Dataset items
BEGIN

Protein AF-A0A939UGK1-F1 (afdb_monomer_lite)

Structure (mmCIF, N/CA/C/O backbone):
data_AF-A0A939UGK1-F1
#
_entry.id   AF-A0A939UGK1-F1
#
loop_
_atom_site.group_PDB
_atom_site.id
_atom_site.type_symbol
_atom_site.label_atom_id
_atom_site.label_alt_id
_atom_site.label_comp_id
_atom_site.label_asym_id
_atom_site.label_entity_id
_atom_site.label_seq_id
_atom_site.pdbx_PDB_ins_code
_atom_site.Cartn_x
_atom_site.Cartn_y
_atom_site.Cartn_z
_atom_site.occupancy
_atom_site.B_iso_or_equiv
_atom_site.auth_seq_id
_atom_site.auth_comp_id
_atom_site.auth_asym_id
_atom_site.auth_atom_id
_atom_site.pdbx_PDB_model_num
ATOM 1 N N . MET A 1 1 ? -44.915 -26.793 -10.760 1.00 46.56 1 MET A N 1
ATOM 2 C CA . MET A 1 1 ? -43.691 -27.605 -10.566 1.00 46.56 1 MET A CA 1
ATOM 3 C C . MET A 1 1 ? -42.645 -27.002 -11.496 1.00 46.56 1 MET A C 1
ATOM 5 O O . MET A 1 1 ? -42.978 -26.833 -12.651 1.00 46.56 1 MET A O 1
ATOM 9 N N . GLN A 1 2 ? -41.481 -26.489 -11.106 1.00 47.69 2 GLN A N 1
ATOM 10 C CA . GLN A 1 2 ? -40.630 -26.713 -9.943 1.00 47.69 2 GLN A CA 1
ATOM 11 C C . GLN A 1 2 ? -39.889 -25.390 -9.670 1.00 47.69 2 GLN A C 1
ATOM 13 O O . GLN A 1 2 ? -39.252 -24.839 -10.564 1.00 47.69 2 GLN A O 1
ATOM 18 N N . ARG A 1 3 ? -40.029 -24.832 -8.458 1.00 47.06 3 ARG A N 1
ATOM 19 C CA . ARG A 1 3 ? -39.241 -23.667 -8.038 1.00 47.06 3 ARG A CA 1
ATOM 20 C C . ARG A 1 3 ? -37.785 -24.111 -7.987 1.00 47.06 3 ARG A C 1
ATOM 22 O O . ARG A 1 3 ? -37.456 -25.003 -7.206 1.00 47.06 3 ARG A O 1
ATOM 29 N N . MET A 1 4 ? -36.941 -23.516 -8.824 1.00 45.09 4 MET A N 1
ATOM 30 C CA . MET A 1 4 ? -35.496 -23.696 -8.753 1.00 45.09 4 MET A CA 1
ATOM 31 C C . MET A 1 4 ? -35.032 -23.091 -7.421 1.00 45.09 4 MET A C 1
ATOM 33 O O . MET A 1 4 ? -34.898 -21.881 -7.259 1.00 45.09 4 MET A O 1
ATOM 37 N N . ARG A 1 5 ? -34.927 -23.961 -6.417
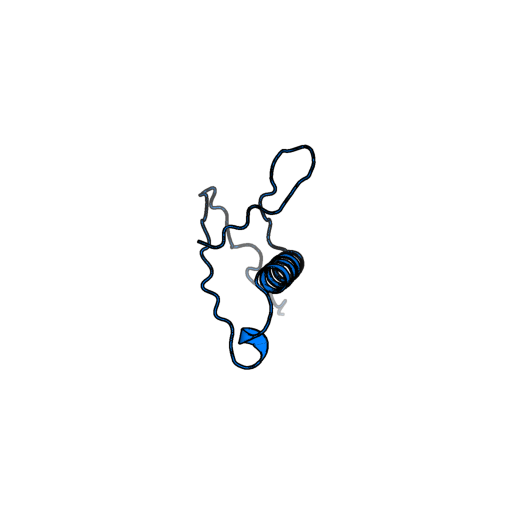 1.00 48.47 5 ARG A N 1
ATOM 38 C CA . ARG A 1 5 ? -34.422 -23.682 -5.077 1.00 48.47 5 ARG A CA 1
ATOM 39 C C . ARG A 1 5 ? -32.923 -23.451 -5.231 1.00 48.47 5 ARG A C 1
ATOM 41 O O . ARG A 1 5 ? -32.180 -24.420 -5.312 1.00 48.47 5 ARG A O 1
ATOM 48 N N . VAL A 1 6 ? -32.504 -22.191 -5.339 1.00 59.06 6 VAL A N 1
ATOM 49 C CA . VAL A 1 6 ? -31.087 -21.811 -5.254 1.00 59.06 6 VAL A CA 1
ATOM 50 C C . VAL A 1 6 ? -30.575 -22.327 -3.906 1.00 59.06 6 VAL A C 1
ATOM 52 O O . VAL A 1 6 ? -31.064 -21.865 -2.872 1.00 59.06 6 VAL A O 1
ATOM 55 N N . PRO A 1 7 ? -29.673 -23.319 -3.867 1.00 45.12 7 PRO A N 1
ATOM 56 C CA . PRO A 1 7 ? -29.106 -23.778 -2.620 1.00 45.12 7 PRO A CA 1
ATOM 57 
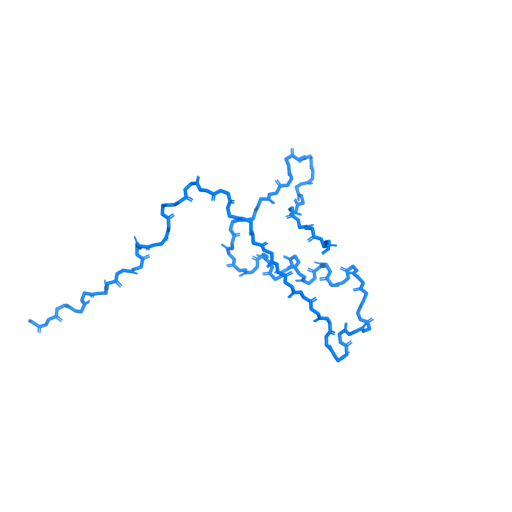C C . PRO A 1 7 ? -27.867 -22.936 -2.299 1.00 45.12 7 PRO A C 1
ATOM 59 O O . PRO A 1 7 ? -26.992 -22.754 -3.140 1.00 45.12 7 PRO A O 1
ATOM 62 N N . ALA A 1 8 ? -27.785 -22.498 -1.044 1.00 49.41 8 ALA A N 1
ATOM 63 C CA . ALA A 1 8 ? -26.527 -22.310 -0.324 1.00 49.41 8 ALA A CA 1
ATOM 64 C C . ALA A 1 8 ? -25.593 -21.161 -0.766 1.00 49.41 8 ALA A C 1
ATOM 66 O O . ALA A 1 8 ? -24.399 -21.368 -0.954 1.00 49.41 8 ALA A O 1
ATOM 67 N N . ALA A 1 9 ? -26.091 -19.920 -0.799 1.00 45.84 9 ALA A N 1
ATOM 68 C CA . ALA A 1 9 ? -25.219 -18.753 -0.580 1.00 45.84 9 ALA A CA 1
ATOM 69 C C . ALA A 1 9 ? -24.946 -18.486 0.920 1.00 45.84 9 ALA A C 1
ATOM 71 O O . ALA A 1 9 ? -24.195 -17.579 1.254 1.00 45.84 9 ALA A O 1
ATOM 72 N N . ASP A 1 10 ? -25.538 -19.282 1.820 1.00 43.97 10 ASP A N 1
ATOM 73 C CA . ASP A 1 10 ? -25.624 -18.983 3.258 1.00 43.97 10 ASP A CA 1
ATOM 74 C C . ASP A 1 10 ? -24.832 -19.965 4.149 1.00 43.97 10 ASP A C 1
ATOM 76 O O . ASP A 1 10 ? -25.134 -20.159 5.324 1.00 43.97 10 ASP A O 1
ATOM 80 N N . SER A 1 11 ? -23.817 -20.641 3.594 1.00 45.75 11 SER A N 1
ATOM 81 C CA . SER A 1 11 ? -23.054 -21.679 4.311 1.00 45.75 11 SER A CA 1
ATOM 82 C C . SER A 1 11 ? -21.530 -21.525 4.237 1.00 45.75 11 SER A C 1
ATOM 84 O O . SER A 1 11 ? -20.814 -22.514 4.109 1.00 45.75 11 SER A O 1
ATOM 86 N N . MET A 1 12 ? -21.015 -20.301 4.350 1.00 47.44 12 MET A N 1
ATOM 87 C CA . MET A 1 12 ? -19.601 -20.000 4.633 1.00 47.44 12 MET A CA 1
ATOM 88 C C . MET A 1 12 ? -19.567 -18.644 5.360 1.00 47.44 12 MET A C 1
ATOM 90 O O . MET A 1 12 ? -19.982 -17.659 4.779 1.00 47.44 12 MET A O 1
ATOM 94 N N . GLN A 1 13 ? -19.142 -18.442 6.605 1.00 54.59 13 GLN A N 1
ATOM 95 C CA . GLN A 1 13 ? -18.419 -19.240 7.583 1.00 54.59 13 GLN A CA 1
ATOM 96 C C . GLN A 1 13 ? -18.789 -18.686 8.970 1.00 54.59 13 GLN A C 1
ATOM 98 O O . GLN A 1 13 ? -18.470 -17.548 9.306 1.00 54.59 13 GLN A O 1
ATOM 103 N N . ARG A 1 14 ? -19.410 -19.505 9.821 1.00 50.31 14 ARG A N 1
ATOM 104 C CA . ARG A 1 14 ? -19.317 -19.328 11.274 1.00 50.31 14 ARG A CA 1
ATOM 105 C C . ARG A 1 14 ? -18.014 -19.977 11.732 1.00 50.31 14 ARG A C 1
ATOM 107 O O . ARG A 1 14 ? -18.017 -21.140 12.113 1.00 50.31 14 ARG A O 1
ATOM 114 N N . GLN A 1 15 ? -16.901 -19.252 11.666 1.00 51.94 15 GLN A N 1
ATOM 115 C CA . GLN A 1 15 ? -15.673 -19.633 12.368 1.00 51.94 15 GLN A CA 1
ATOM 116 C C . GLN A 1 15 ? -15.042 -18.382 12.979 1.00 51.94 15 GLN A C 1
ATOM 118 O O . GLN A 1 15 ? -14.360 -17.618 12.307 1.00 51.94 15 GLN A O 1
ATOM 123 N N . GLY A 1 16 ? -15.283 -18.179 14.276 1.00 47.03 16 GLY A N 1
ATOM 124 C CA . GLY A 1 16 ? -14.599 -17.187 15.111 1.00 47.03 16 GLY A CA 1
ATOM 125 C C . GLY A 1 16 ? -13.156 -17.596 15.421 1.00 47.03 16 GLY A C 1
ATOM 126 O O . GLY A 1 16 ? -12.769 -17.666 16.583 1.00 47.03 16 GLY A O 1
ATOM 127 N N . GLY A 1 17 ? -12.380 -17.913 14.385 1.00 59.03 17 GLY A N 1
ATOM 128 C CA . GLY A 1 17 ? -10.949 -18.178 14.450 1.00 59.03 17 GLY A CA 1
ATOM 129 C C . GLY A 1 17 ? -10.218 -17.126 13.627 1.00 59.03 17 GLY A C 1
ATOM 130 O O . GLY A 1 17 ? -10.591 -16.855 12.490 1.00 59.03 17 GLY A O 1
ATOM 131 N N . ARG A 1 18 ? -9.189 -16.504 14.203 1.00 60.03 18 ARG A N 1
ATOM 132 C CA . ARG A 1 18 ? -8.371 -15.483 13.540 1.00 60.03 18 ARG A CA 1
ATOM 133 C C . ARG A 1 18 ? -7.638 -16.114 12.346 1.00 60.03 18 ARG A C 1
ATOM 135 O O . ARG A 1 18 ? -6.565 -16.685 12.509 1.00 60.03 18 ARG A O 1
ATOM 142 N N . SER A 1 19 ? -8.222 -16.050 11.152 1.00 67.50 19 SER A N 1
ATOM 143 C CA . SER A 1 19 ? -7.627 -16.593 9.929 1.00 67.50 19 SER A CA 1
ATOM 144 C C . SER A 1 19 ? -6.567 -15.634 9.391 1.00 67.50 19 SER A C 1
ATOM 146 O O . SER A 1 19 ? -6.882 -14.556 8.887 1.00 67.50 19 SER A O 1
ATOM 148 N N . MET A 1 20 ? -5.297 -16.020 9.515 1.00 66.44 20 MET A N 1
ATOM 149 C CA . MET A 1 20 ? -4.173 -15.293 8.929 1.00 66.44 20 MET A CA 1
ATOM 150 C C . MET A 1 20 ? -3.999 -15.720 7.468 1.00 66.44 20 MET A C 1
ATOM 152 O O . MET A 1 20 ? -3.631 -16.857 7.187 1.00 66.44 20 MET A O 1
ATOM 156 N N . ILE A 1 21 ? -4.269 -14.805 6.538 1.00 75.12 21 ILE A N 1
ATOM 157 C CA . ILE A 1 21 ? -4.094 -15.030 5.099 1.00 75.12 21 ILE A CA 1
ATOM 158 C C . ILE A 1 21 ? -2.725 -14.485 4.688 1.00 75.12 21 ILE A C 1
ATOM 160 O O . ILE A 1 21 ? -2.463 -13.291 4.823 1.00 75.12 21 ILE A O 1
ATOM 164 N N . THR A 1 22 ? -1.855 -15.350 4.164 1.00 79.31 22 THR A N 1
ATOM 165 C CA . THR A 1 22 ? -0.553 -14.956 3.606 1.00 79.31 22 THR A CA 1
ATOM 166 C C . THR A 1 22 ? -0.608 -15.003 2.085 1.00 79.31 22 THR A C 1
ATOM 168 O O . THR A 1 22 ? -0.905 -16.041 1.495 1.00 79.31 22 THR A O 1
ATOM 171 N N . LEU A 1 23 ? -0.289 -13.884 1.438 1.00 79.31 23 LEU A N 1
ATOM 172 C CA . LEU A 1 23 ? -0.264 -13.762 -0.017 1.00 79.31 23 LEU A CA 1
ATOM 173 C C . LEU A 1 23 ? 1.183 -13.667 -0.494 1.00 79.31 23 LEU A C 1
ATOM 175 O O . LEU A 1 23 ? 1.912 -12.763 -0.098 1.00 79.31 23 LEU A O 1
ATOM 179 N N . LYS A 1 24 ? 1.593 -14.583 -1.375 1.00 81.88 24 LYS A N 1
ATOM 180 C CA . LYS A 1 24 ? 2.881 
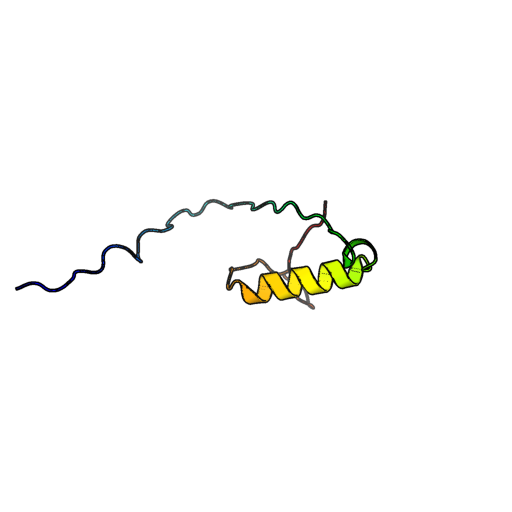-14.485 -2.069 1.00 81.88 24 LYS A CA 1
ATOM 181 C C . LYS A 1 24 ? 2.694 -13.683 -3.348 1.00 81.88 24 LYS A C 1
ATOM 183 O O . LYS A 1 24 ? 1.872 -14.031 -4.193 1.00 81.88 24 LYS A O 1
ATOM 188 N N . TYR A 1 25 ? 3.471 -12.619 -3.493 1.00 82.19 25 TYR A N 1
ATOM 189 C CA . TYR A 1 25 ? 3.448 -11.740 -4.655 1.00 82.19 25 TYR A CA 1
ATOM 190 C C . TYR A 1 25 ? 4.833 -11.691 -5.303 1.00 82.19 25 TYR A C 1
ATOM 192 O O . TYR A 1 25 ? 5.846 -11.631 -4.613 1.00 82.19 25 TYR A O 1
ATOM 200 N N . CYS A 1 26 ? 4.874 -11.691 -6.635 1.00 84.31 26 CYS A N 1
ATOM 201 C CA . CYS A 1 26 ? 6.096 -11.504 -7.407 1.00 84.31 26 CYS A CA 1
ATOM 202 C C . CYS A 1 26 ? 5.839 -10.513 -8.550 1.00 84.31 26 CYS A C 1
ATOM 204 O O . CYS A 1 26 ? 4.814 -10.589 -9.234 1.00 84.31 26 CYS A O 1
ATOM 206 N N . LYS A 1 27 ? 6.772 -9.578 -8.754 1.00 85.69 27 LYS A N 1
ATOM 207 C CA . LYS A 1 27 ? 6.771 -8.650 -9.891 1.00 85.69 27 LYS A CA 1
ATOM 208 C C . LYS A 1 27 ? 7.208 -9.407 -11.146 1.00 85.69 27 LYS A C 1
ATOM 210 O O . LYS A 1 27 ? 8.299 -9.965 -11.161 1.00 85.69 27 LYS A O 1
ATOM 215 N N . LYS A 1 28 ? 6.381 -9.406 -12.194 1.00 87.50 28 LYS A N 1
ATOM 216 C CA . LYS A 1 28 ? 6.706 -10.012 -13.496 1.00 87.50 28 LYS A CA 1
ATOM 217 C C . LYS A 1 28 ? 6.951 -8.940 -14.558 1.00 87.50 28 LYS A C 1
ATOM 219 O O . LYS A 1 28 ? 6.365 -7.859 -14.488 1.00 87.50 28 LYS A O 1
ATOM 224 N N . ASP A 1 29 ? 7.817 -9.251 -15.518 1.00 85.94 29 ASP A N 1
ATOM 225 C CA . ASP A 1 29 ? 8.073 -8.460 -16.729 1.00 85.94 29 ASP A CA 1
ATOM 226 C C . ASP A 1 29 ? 8.374 -6.978 -16.443 1.00 85.94 29 ASP A C 1
ATOM 228 O O . ASP A 1 29 ? 9.231 -6.654 -15.616 1.00 85.94 29 ASP A O 1
ATOM 232 N N . ALA A 1 30 ? 7.657 -6.063 -17.099 1.00 83.56 30 ALA A N 1
ATOM 233 C CA . ALA A 1 30 ? 7.792 -4.619 -16.924 1.00 83.56 30 ALA A CA 1
ATOM 234 C C . ALA A 1 30 ? 7.499 -4.149 -15.485 1.00 83.56 30 ALA A C 1
ATOM 236 O O . ALA A 1 30 ? 7.973 -3.094 -15.064 1.00 83.56 30 ALA A O 1
ATOM 237 N N . MET A 1 31 ? 6.779 -4.947 -14.687 1.00 81.19 31 MET A N 1
ATOM 238 C CA . MET A 1 31 ? 6.451 -4.604 -13.303 1.00 81.19 31 MET A CA 1
ATOM 239 C C . MET A 1 31 ? 7.663 -4.699 -12.364 1.00 81.19 31 MET A C 1
ATOM 241 O O . MET A 1 31 ? 7.604 -4.186 -11.246 1.00 81.19 31 MET A O 1
ATOM 245 N N . ARG A 1 32 ? 8.782 -5.296 -12.810 1.00 81.12 32 ARG A N 1
ATOM 246 C CA . ARG A 1 32 ? 10.047 -5.343 -12.052 1.00 81.12 32 ARG A CA 1
ATOM 247 C C . ARG A 1 32 ? 10.662 -3
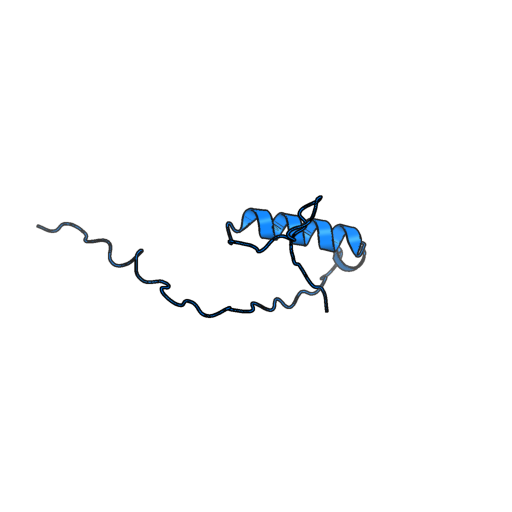.960 -11.824 1.00 81.12 32 ARG A C 1
ATOM 249 O O . ARG A 1 32 ? 11.363 -3.770 -10.838 1.00 81.12 32 ARG A O 1
ATOM 256 N N . PHE A 1 33 ? 10.388 -3.011 -12.721 1.00 84.75 33 PHE A N 1
ATOM 257 C CA . PHE A 1 33 ? 10.925 -1.648 -12.665 1.00 84.75 33 PHE A CA 1
ATOM 258 C C . PHE A 1 33 ? 10.073 -0.705 -11.805 1.00 84.75 33 PHE A C 1
ATOM 260 O O . PHE A 1 33 ? 10.471 0.425 -11.540 1.00 84.75 33 PHE A O 1
ATOM 267 N N . VAL A 1 34 ? 8.899 -1.159 -11.355 1.00 85.56 34 VAL A N 1
ATOM 268 C CA . VAL A 1 34 ? 8.011 -0.369 -10.499 1.00 85.56 34 VAL A CA 1
ATOM 269 C C . VAL A 1 34 ? 8.613 -0.268 -9.103 1.00 85.56 34 VAL A C 1
ATOM 271 O O . VAL A 1 34 ? 9.076 -1.268 -8.542 1.00 85.56 34 VAL A O 1
ATOM 274 N N . SER A 1 35 ? 8.558 0.927 -8.514 1.00 85.44 35 SER A N 1
ATOM 275 C CA . SER A 1 35 ? 9.060 1.182 -7.166 1.00 85.44 35 SER A CA 1
ATOM 276 C C . SER A 1 35 ? 8.357 0.311 -6.110 1.00 85.44 35 SER 
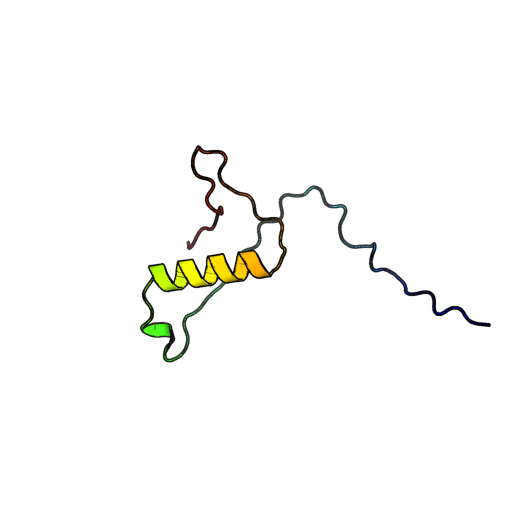A C 1
ATOM 278 O O . SER A 1 35 ? 7.298 -0.289 -6.332 1.00 85.44 35 SER A O 1
ATOM 280 N N . HIS A 1 36 ? 8.961 0.190 -4.932 1.00 84.19 36 HIS A N 1
ATOM 281 C CA . HIS A 1 36 ? 8.337 -0.504 -3.805 1.00 84.19 36 HIS A CA 1
ATOM 282 C C . HIS A 1 36 ? 7.038 0.190 -3.364 1.00 84.19 36 HIS A C 1
ATOM 284 O O . HIS A 1 36 ? 6.009 -0.466 -3.210 1.00 84.19 36 HIS A O 1
ATOM 290 N N . ILE A 1 37 ? 7.065 1.523 -3.262 1.00 86.19 37 ILE A N 1
ATOM 291 C CA . ILE A 1 37 ? 5.932 2.349 -2.829 1.00 86.19 37 ILE A CA 1
ATOM 292 C C . ILE A 1 37 ? 4.749 2.237 -3.794 1.00 86.19 37 ILE A C 1
ATOM 294 O O . ILE A 1 37 ? 3.607 2.103 -3.355 1.00 86.19 37 ILE A O 1
ATOM 298 N N . ASP A 1 38 ? 4.997 2.234 -5.103 1.00 86.75 38 ASP A N 1
ATOM 299 C CA . ASP A 1 38 ? 3.921 2.068 -6.086 1.00 86.75 38 ASP A CA 1
ATOM 300 C C . ASP A 1 38 ? 3.346 0.647 -6.070 1.00 86.75 38 ASP A C 1
ATOM 302 O O . ASP A 1 38 ? 2.135 0.467 -6.216 1.00 86.75 38 ASP A O 1
ATOM 306 N N . GLY A 1 39 ? 4.182 -0.357 -5.778 1.00 87.75 39 GLY A N 1
ATOM 307 C CA . GLY A 1 39 ? 3.731 -1.717 -5.482 1.00 87.75 39 GLY A CA 1
ATOM 308 C C . GLY A 1 
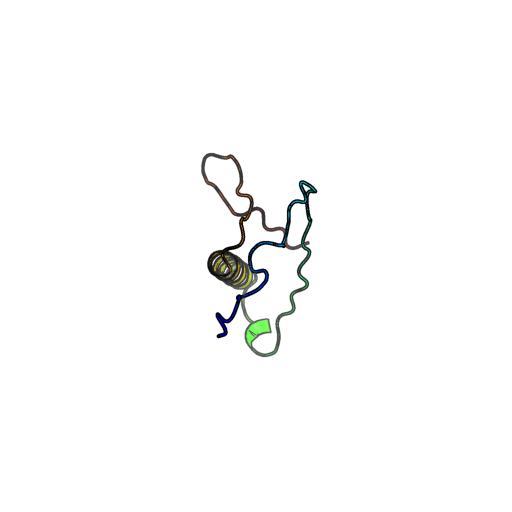39 ? 2.785 -1.763 -4.279 1.00 87.75 39 GLY A C 1
ATOM 309 O O . GLY A 1 39 ? 1.687 -2.311 -4.388 1.00 87.75 39 GLY A O 1
ATOM 310 N N . MET A 1 40 ? 3.160 -1.119 -3.169 1.00 85.75 40 MET A N 1
ATOM 311 C CA . MET A 1 40 ? 2.316 -1.027 -1.972 1.00 85.75 40 MET A CA 1
ATOM 312 C C . MET A 1 40 ? 0.992 -0.319 -2.251 1.00 85.75 40 MET A C 1
ATOM 314 O O . MET A 1 40 ? -0.069 -0.805 -1.862 1.00 85.75 40 MET A O 1
ATOM 318 N N . ARG A 1 41 ? 1.026 0.816 -2.960 1.00 86.75 41 ARG A N 1
ATOM 319 C CA . ARG A 1 41 ? -0.185 1.560 -3.345 1.00 86.75 41 ARG A CA 1
ATOM 320 C C . ARG A 1 41 ? -1.126 0.701 -4.179 1.00 86.75 41 ARG A C 1
ATOM 322 O O . ARG A 1 41 ? -2.330 0.698 -3.921 1.00 86.75 41 ARG A O 1
ATOM 329 N N . ASN A 1 42 ? -0.587 -0.047 -5.140 1.00 87.25 42 ASN A N 1
ATOM 330 C CA . ASN A 1 42 ? -1.380 -0.948 -5.965 1.00 87.25 42 ASN A CA 1
ATOM 331 C C . ASN A 1 42 ? -1.989 -2.093 -5.142 1.00 87.25 42 ASN A C 1
ATOM 333 O O . ASN A 1 42 ? -3.177 -2.373 -5.279 1.00 87.25 42 ASN A O 1
ATOM 337 N N . GLN A 1 43 ? -1.214 -2.710 -4.247 1.00 85.50 43 GLN A N 1
ATOM 338 C CA . GLN A 1 43 ? -1.705 -3.772 -3.366 1.00 85.50 43 GLN A CA 1
ATOM 339 C C . GLN A 1 43 ? -2.818 -3.263 -2.444 1.00 85.50 43 GLN A C 1
ATOM 341 O O . GLN A 1 43 ? -3.894 -3.852 -2.416 1.00 85.50 43 GLN A O 1
ATOM 346 N N . MET A 1 44 ? -2.633 -2.118 -1.779 1.00 85.88 44 MET A N 1
ATOM 347 C CA . MET A 1 44 ? -3.682 -1.493 -0.961 1.00 85.88 44 MET A CA 1
ATOM 348 C C . MET A 1 44 ? -4.933 -1.165 -1.784 1.00 85.88 44 MET A C 1
ATOM 350 O O . MET A 1 44 ? -6.057 -1.358 -1.321 1.00 85.88 44 MET A O 1
ATOM 354 N N . ARG A 1 45 ? -4.761 -0.684 -3.021 1.00 86.94 45 ARG A N 1
ATOM 355 C CA . ARG A 1 45 ? -5.880 -0.407 -3.928 1.00 86.94 45 ARG A CA 1
ATOM 356 C C . ARG A 1 45 ? -6.621 -1.678 -4.327 1.00 86.94 45 ARG A C 1
ATOM 358 O O . ARG A 1 45 ? -7.846 -1.652 -4.392 1.00 86.94 45 ARG A O 1
ATOM 365 N N . ALA A 1 46 ? -5.902 -2.764 -4.593 1.00 86.19 46 ALA A N 1
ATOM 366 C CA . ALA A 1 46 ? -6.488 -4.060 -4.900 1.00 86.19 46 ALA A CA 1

END

# WORK REQUEST:
Give back exactly the lines above that run from the one with "ATOM 225 C CA" to the one with "ATOM 274 N N", including both, with the pictures left out.

# RESULT:
ATOM 225 C CA . ASP A 1 29 ? 8.073 -8.460 -16.729 1.00 85.94 29 ASP A CA 1
ATOM 226 C C . ASP A 1 29 ? 8.374 -6.978 -16.443 1.00 85.94 29 ASP A C 1
ATOM 228 O O . ASP A 1 29 ? 9.231 -6.654 -15.616 1.00 85.94 29 ASP A O 1
ATOM 232 N N . ALA A 1 30 ? 7.657 -6.063 -17.099 1.00 83.56 30 ALA A N 1
ATOM 233 C CA . ALA A 1 30 ? 7.792 -4.619 -16.924 1.00 83.56 30 ALA A CA 1
ATOM 234 C C . ALA A 1 30 ? 7.499 -4.149 -15.485 1.00 83.56 30 ALA A C 1
ATOM 236 O O . ALA A 1 30 ? 7.973 -3.094 -15.064 1.00 83.56 30 ALA A O 1
ATOM 237 N N . MET A 1 31 ? 6.779 -4.947 -14.687 1.00 81.19 31 MET A N 1
ATOM 238 C CA . MET A 1 31 ? 6.451 -4.604 -13.303 1.00 81.19 31 MET A CA 1
ATOM 239 C C . MET A 1 31 ? 7.663 -4.699 -12.364 1.00 81.19 31 MET A C 1
ATOM 241 O O . MET A 1 31 ? 7.604 -4.186 -11.246 1.00 81.19 31 MET A O 1
ATOM 245 N N . ARG A 1 32 ? 8.782 -5.296 -12.810 1.00 81.12 32 ARG A N 1
ATOM 246 C CA . ARG A 1 32 ? 10.047 -5.343 -12.052 1.00 81.12 32 ARG A CA 1
ATOM 247 C C . ARG A 1 32 ? 10.662 -3
.960 -11.824 1.00 81.12 32 ARG A C 1
ATOM 249 O O . ARG A 1 32 ? 11.363 -3.770 -10.838 1.00 81.12 32 ARG A O 1
ATOM 256 N N . PHE A 1 33 ? 10.388 -3.011 -12.721 1.00 84.75 33 PHE A N 1
ATOM 257 C CA . PHE A 1 33 ? 10.925 -1.648 -12.665 1.00 84.75 33 PHE A CA 1
ATOM 258 C C . PHE A 1 33 ? 10.073 -0.705 -11.805 1.00 84.75 33 PHE A C 1
ATOM 260 O O . PHE A 1 33 ? 10.471 0.425 -11.540 1.00 84.75 33 PHE A O 1
ATOM 267 N N . VAL A 1 34 ? 8.899 -1.159 -11.355 1.00 85.56 34 VAL A N 1
ATOM 268 C CA . VAL A 1 34 ? 8.011 -0.369 -10.499 1.00 85.56 34 VAL A CA 1
ATOM 269 C C . VAL A 1 34 ? 8.613 -0.268 -9.103 1.00 85.56 34 VAL A C 1
ATOM 271 O O . VAL A 1 34 ? 9.076 -1.268 -8.542 1.00 85.56 34 VAL A O 1
ATOM 274 N N . SER A 1 35 ? 8.558 0.927 -8.514 1.00 85.44 35 SER A N 1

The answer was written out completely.